| PROBLEM DESCRIPTION |
Produce an exact copy of the first line of the data below and each line after it, please, up to and including the one with "ATOM 1 N N .".

Items from a data source
• • •

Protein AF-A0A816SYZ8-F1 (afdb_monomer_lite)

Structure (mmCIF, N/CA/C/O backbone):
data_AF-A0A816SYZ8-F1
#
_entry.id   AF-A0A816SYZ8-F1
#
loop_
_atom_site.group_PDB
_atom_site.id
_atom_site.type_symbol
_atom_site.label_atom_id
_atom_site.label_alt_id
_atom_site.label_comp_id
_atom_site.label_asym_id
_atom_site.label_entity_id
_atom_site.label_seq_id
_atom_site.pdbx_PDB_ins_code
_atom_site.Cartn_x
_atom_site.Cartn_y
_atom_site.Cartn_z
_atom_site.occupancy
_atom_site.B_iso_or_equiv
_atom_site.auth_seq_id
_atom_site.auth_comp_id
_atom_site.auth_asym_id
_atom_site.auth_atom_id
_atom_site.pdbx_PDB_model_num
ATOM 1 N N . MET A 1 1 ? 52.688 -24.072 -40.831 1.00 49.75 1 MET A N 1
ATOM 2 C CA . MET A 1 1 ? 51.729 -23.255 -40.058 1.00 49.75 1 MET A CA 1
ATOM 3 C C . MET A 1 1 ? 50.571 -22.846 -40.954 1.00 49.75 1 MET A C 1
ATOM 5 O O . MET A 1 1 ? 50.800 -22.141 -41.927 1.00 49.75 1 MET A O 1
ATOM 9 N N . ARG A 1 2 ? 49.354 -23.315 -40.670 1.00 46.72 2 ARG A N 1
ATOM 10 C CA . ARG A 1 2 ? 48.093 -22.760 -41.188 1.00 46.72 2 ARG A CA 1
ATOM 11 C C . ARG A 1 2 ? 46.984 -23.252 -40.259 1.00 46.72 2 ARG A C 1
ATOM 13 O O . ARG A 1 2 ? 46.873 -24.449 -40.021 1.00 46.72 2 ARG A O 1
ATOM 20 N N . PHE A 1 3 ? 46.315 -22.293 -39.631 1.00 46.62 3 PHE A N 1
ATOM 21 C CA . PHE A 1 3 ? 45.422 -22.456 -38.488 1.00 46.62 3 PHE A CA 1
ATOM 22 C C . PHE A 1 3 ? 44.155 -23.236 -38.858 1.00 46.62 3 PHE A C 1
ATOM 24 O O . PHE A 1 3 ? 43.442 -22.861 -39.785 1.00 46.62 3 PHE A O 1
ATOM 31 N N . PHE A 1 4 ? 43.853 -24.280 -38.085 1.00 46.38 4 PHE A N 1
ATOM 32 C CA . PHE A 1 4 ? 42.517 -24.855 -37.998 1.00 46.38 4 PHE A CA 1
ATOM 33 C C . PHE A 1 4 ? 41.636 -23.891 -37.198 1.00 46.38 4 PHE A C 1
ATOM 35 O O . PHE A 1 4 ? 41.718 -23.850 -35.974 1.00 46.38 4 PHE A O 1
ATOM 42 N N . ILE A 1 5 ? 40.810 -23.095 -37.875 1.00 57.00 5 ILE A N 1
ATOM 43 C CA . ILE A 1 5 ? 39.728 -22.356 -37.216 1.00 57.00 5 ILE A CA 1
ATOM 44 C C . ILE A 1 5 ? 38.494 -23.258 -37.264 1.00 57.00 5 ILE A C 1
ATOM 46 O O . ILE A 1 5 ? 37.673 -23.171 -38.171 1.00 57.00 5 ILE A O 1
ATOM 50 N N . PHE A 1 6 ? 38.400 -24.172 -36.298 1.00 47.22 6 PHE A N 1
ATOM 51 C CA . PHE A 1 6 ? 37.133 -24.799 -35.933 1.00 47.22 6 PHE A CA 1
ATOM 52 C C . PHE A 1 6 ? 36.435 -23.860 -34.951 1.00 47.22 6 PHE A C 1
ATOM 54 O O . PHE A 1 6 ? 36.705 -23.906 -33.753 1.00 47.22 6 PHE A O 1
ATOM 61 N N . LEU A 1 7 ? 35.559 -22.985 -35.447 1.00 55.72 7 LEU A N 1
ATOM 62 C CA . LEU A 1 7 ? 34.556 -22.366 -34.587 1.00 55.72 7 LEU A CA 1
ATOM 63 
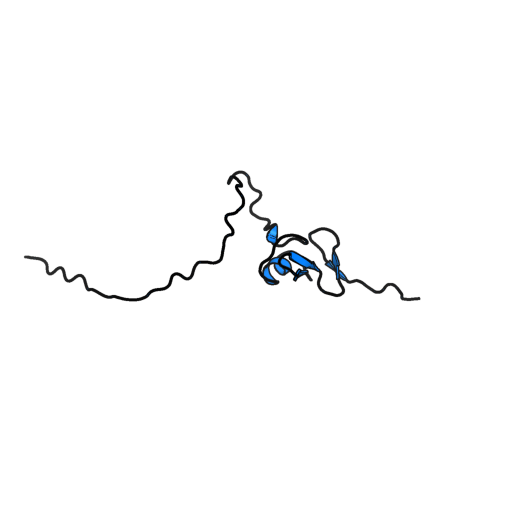C C . LEU A 1 7 ? 33.274 -23.181 -34.712 1.00 55.72 7 LEU A C 1
ATOM 65 O O . LEU A 1 7 ? 32.688 -23.333 -35.780 1.00 55.72 7 LEU A O 1
ATOM 69 N N . ILE A 1 8 ? 32.952 -23.799 -33.586 1.00 60.38 8 ILE A N 1
ATOM 70 C CA . ILE A 1 8 ? 31.922 -24.798 -33.376 1.00 60.38 8 ILE A CA 1
ATOM 71 C C . ILE A 1 8 ? 30.557 -24.118 -33.504 1.00 60.38 8 ILE A C 1
ATOM 73 O O . ILE A 1 8 ? 30.261 -23.170 -32.780 1.00 60.38 8 ILE A O 1
ATOM 77 N N . PHE A 1 9 ? 29.717 -24.618 -34.411 1.00 58.06 9 PHE A N 1
ATOM 78 C CA . PHE A 1 9 ? 28.281 -24.371 -34.357 1.00 58.06 9 PHE A CA 1
ATOM 79 C C . PHE A 1 9 ? 27.723 -25.136 -33.153 1.00 58.06 9 PHE A C 1
ATOM 81 O O . PHE A 1 9 ? 27.615 -26.359 -33.193 1.00 58.06 9 PHE A O 1
ATOM 88 N N . ALA A 1 10 ? 27.366 -24.421 -32.090 1.00 52.41 10 ALA A N 1
ATOM 89 C CA . ALA A 1 10 ? 26.468 -24.922 -31.058 1.00 52.41 10 ALA A CA 1
ATOM 90 C C . ALA A 1 10 ? 25.223 -24.034 -31.067 1.00 52.41 10 ALA A C 1
ATOM 92 O O . ALA A 1 10 ? 25.263 -22.865 -30.688 1.00 52.41 10 ALA A O 1
ATOM 93 N N . GLY A 1 11 ? 24.140 -24.585 -31.610 1.00 53.00 11 GLY A N 1
ATOM 94 C
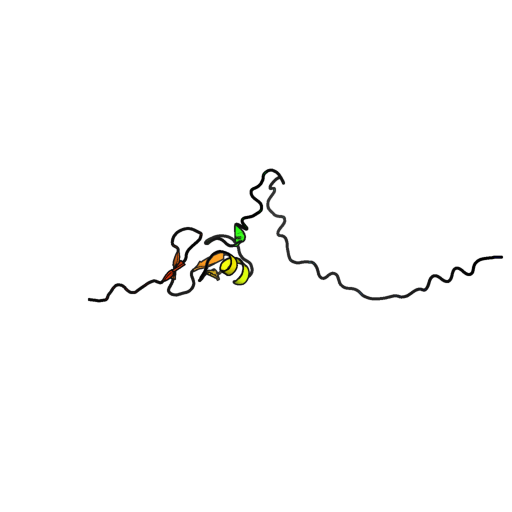 CA . GLY A 1 11 ? 22.827 -23.967 -31.600 1.00 53.00 11 GLY A CA 1
ATOM 95 C C . GLY A 1 11 ? 22.089 -24.153 -30.273 1.00 53.00 11 GLY A C 1
ATOM 96 O O . GLY A 1 11 ? 22.446 -24.997 -29.457 1.00 53.00 11 GLY A O 1
ATOM 97 N N . ALA A 1 12 ? 20.998 -23.388 -30.186 1.00 49.59 12 ALA A N 1
ATOM 98 C CA . ALA A 1 12 ? 19.872 -23.451 -29.254 1.00 49.59 12 ALA A CA 1
ATOM 99 C C . ALA A 1 12 ? 20.139 -23.045 -27.790 1.00 49.59 12 ALA A C 1
ATOM 101 O O . ALA A 1 12 ? 20.744 -23.774 -27.020 1.00 49.59 12 ALA A O 1
ATOM 102 N N . THR A 1 13 ? 19.553 -21.924 -27.360 1.00 50.19 13 THR A N 1
ATOM 103 C CA . THR A 1 13 ? 18.241 -21.938 -26.683 1.00 50.19 13 THR A CA 1
ATOM 104 C C . THR A 1 13 ? 17.580 -20.561 -26.801 1.00 50.19 13 THR A C 1
ATOM 106 O O . THR A 1 13 ? 18.204 -19.523 -26.605 1.00 50.19 13 THR A O 1
ATOM 109 N N . ALA A 1 14 ? 16.309 -20.561 -27.196 1.00 55.59 14 ALA A N 1
ATOM 110 C CA . ALA A 1 14 ? 15.427 -19.413 -27.074 1.00 55.59 14 ALA A CA 1
ATOM 111 C C . ALA A 1 14 ? 15.101 -19.193 -25.595 1.00 55.59 14 ALA A C 1
ATOM 113 O O . ALA A 1 14 ? 14.786 -20.176 -24.938 1.00 55.59 14 ALA A O 1
ATOM 114 N N . LEU A 1 15 ? 15.125 -17.942 -25.128 1.00 55.88 15 LEU A N 1
ATOM 115 C CA . LEU A 1 15 ? 14.331 -17.406 -24.012 1.00 55.88 15 LEU A CA 1
ATOM 116 C C . LEU A 1 15 ? 14.445 -15.864 -24.049 1.00 55.88 15 LEU A C 1
ATOM 118 O O . LEU A 1 15 ? 15.471 -15.328 -23.630 1.00 55.88 15 LEU A O 1
ATOM 122 N N . PRO A 1 16 ? 13.429 -15.113 -24.510 1.00 50.97 16 PRO A N 1
ATOM 123 C CA . PRO A 1 16 ? 13.193 -13.774 -24.004 1.00 50.97 16 PRO A CA 1
ATOM 124 C C . PRO A 1 16 ? 12.327 -13.932 -22.749 1.00 50.97 16 PRO A C 1
ATOM 126 O O . PRO A 1 16 ? 11.119 -14.121 -22.836 1.00 50.97 16 PRO A O 1
ATOM 129 N N . ALA A 1 17 ? 12.949 -13.926 -21.575 1.00 54.62 17 ALA A N 1
ATOM 130 C CA . ALA A 1 17 ? 12.244 -13.880 -20.294 1.00 54.62 17 ALA A CA 1
ATOM 131 C C . ALA A 1 17 ? 12.870 -12.787 -19.427 1.00 54.62 17 ALA A C 1
ATOM 133 O O . ALA A 1 17 ? 13.481 -13.034 -18.394 1.00 54.62 17 ALA A O 1
ATOM 134 N N . ASN A 1 18 ? 12.784 -11.560 -19.925 1.00 52.38 18 ASN A N 1
ATOM 135 C CA . ASN A 1 18 ? 12.782 -10.380 -19.074 1.00 52.38 18 ASN A CA 1
ATOM 136 C C . ASN A 1 18 ? 11.889 -9.337 -19.749 1.00 52.38 18 ASN A C 1
ATOM 138 O O . ASN A 1 18 ? 12.329 -8.316 -20.266 1.00 52.38 18 ASN A O 1
ATOM 142 N N . PHE A 1 19 ? 10.618 -9.716 -19.865 1.00 52.06 19 PHE A N 1
ATOM 143 C CA . PHE A 1 19 ? 9.523 -8.796 -20.103 1.00 52.06 19 PHE A CA 1
ATOM 144 C C . PHE A 1 19 ? 8.673 -8.838 -18.840 1.00 52.06 19 PHE A C 1
ATOM 146 O O . PHE A 1 19 ? 7.643 -9.499 -18.799 1.00 52.06 19 PHE A O 1
ATOM 153 N N . ASP A 1 20 ? 9.140 -8.158 -17.802 1.00 41.84 20 ASP A N 1
ATOM 154 C CA . ASP A 1 20 ? 8.249 -7.673 -16.759 1.00 41.84 20 ASP A CA 1
ATOM 155 C C . ASP A 1 20 ? 8.022 -6.194 -17.061 1.00 41.84 20 ASP A C 1
ATOM 157 O O . ASP A 1 20 ? 8.687 -5.311 -16.531 1.00 41.84 20 ASP A O 1
ATOM 161 N N . TYR A 1 21 ? 7.168 -5.973 -18.064 1.00 50.41 21 TYR A N 1
ATOM 162 C CA . TYR A 1 21 ? 6.191 -4.888 -18.111 1.00 50.41 21 TYR A CA 1
ATOM 163 C C . TYR A 1 21 ? 6.582 -3.625 -17.315 1.00 50.41 21 TYR A C 1
ATOM 165 O O . TYR A 1 21 ? 6.056 -3.361 -16.237 1.00 50.41 21 TYR A O 1
ATOM 173 N N . TYR A 1 22 ? 7.498 -2.824 -17.863 1.00 52.59 22 TYR A N 1
ATOM 174 C CA . TYR A 1 22 ? 7.537 -1.396 -17.561 1.00 52.59 22 TYR A CA 1
ATOM 175 C C . TYR A 1 22 ? 6.509 -0.750 -18.490 1.00 52.59 22 TYR A C 1
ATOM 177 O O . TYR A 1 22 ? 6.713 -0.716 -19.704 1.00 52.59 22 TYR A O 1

• • •

| SOLVED EXERCISE |
Protein AF-A0A816SYZ8-F1 (afdb_monomer_lite)

Structure (mmCIF, N/CA/C/O backbone):
data_AF-A0A816SYZ8-F1
#
_entry.id   AF-A0A816SYZ8-F1
#
loop_
_atom_site.group_PDB
_atom_site.id
_atom_site.type_symbol
_atom_site.label_atom_id
_atom_site.label_alt_id
_atom_site.label_comp_id
_atom_site.label_asym_id
_atom_site.label_entity_id
_atom_site.label_seq_id
_atom_site.pdbx_PDB_ins_code
_atom_site.Cartn_x
_atom_site.Cartn_y
_atom_site.Cartn_z
_atom_site.occupancy
_atom_site.B_iso_or_equiv
_atom_site.auth_seq_id
_atom_site.auth_comp_id
_atom_site.auth_asym_id
_atom_site.auth_atom_id
_atom_site.pdbx_PDB_model_num
ATOM 1 N N . MET A 1 1 ? 52.688 -24.072 -40.831 1.00 49.75 1 MET A N 1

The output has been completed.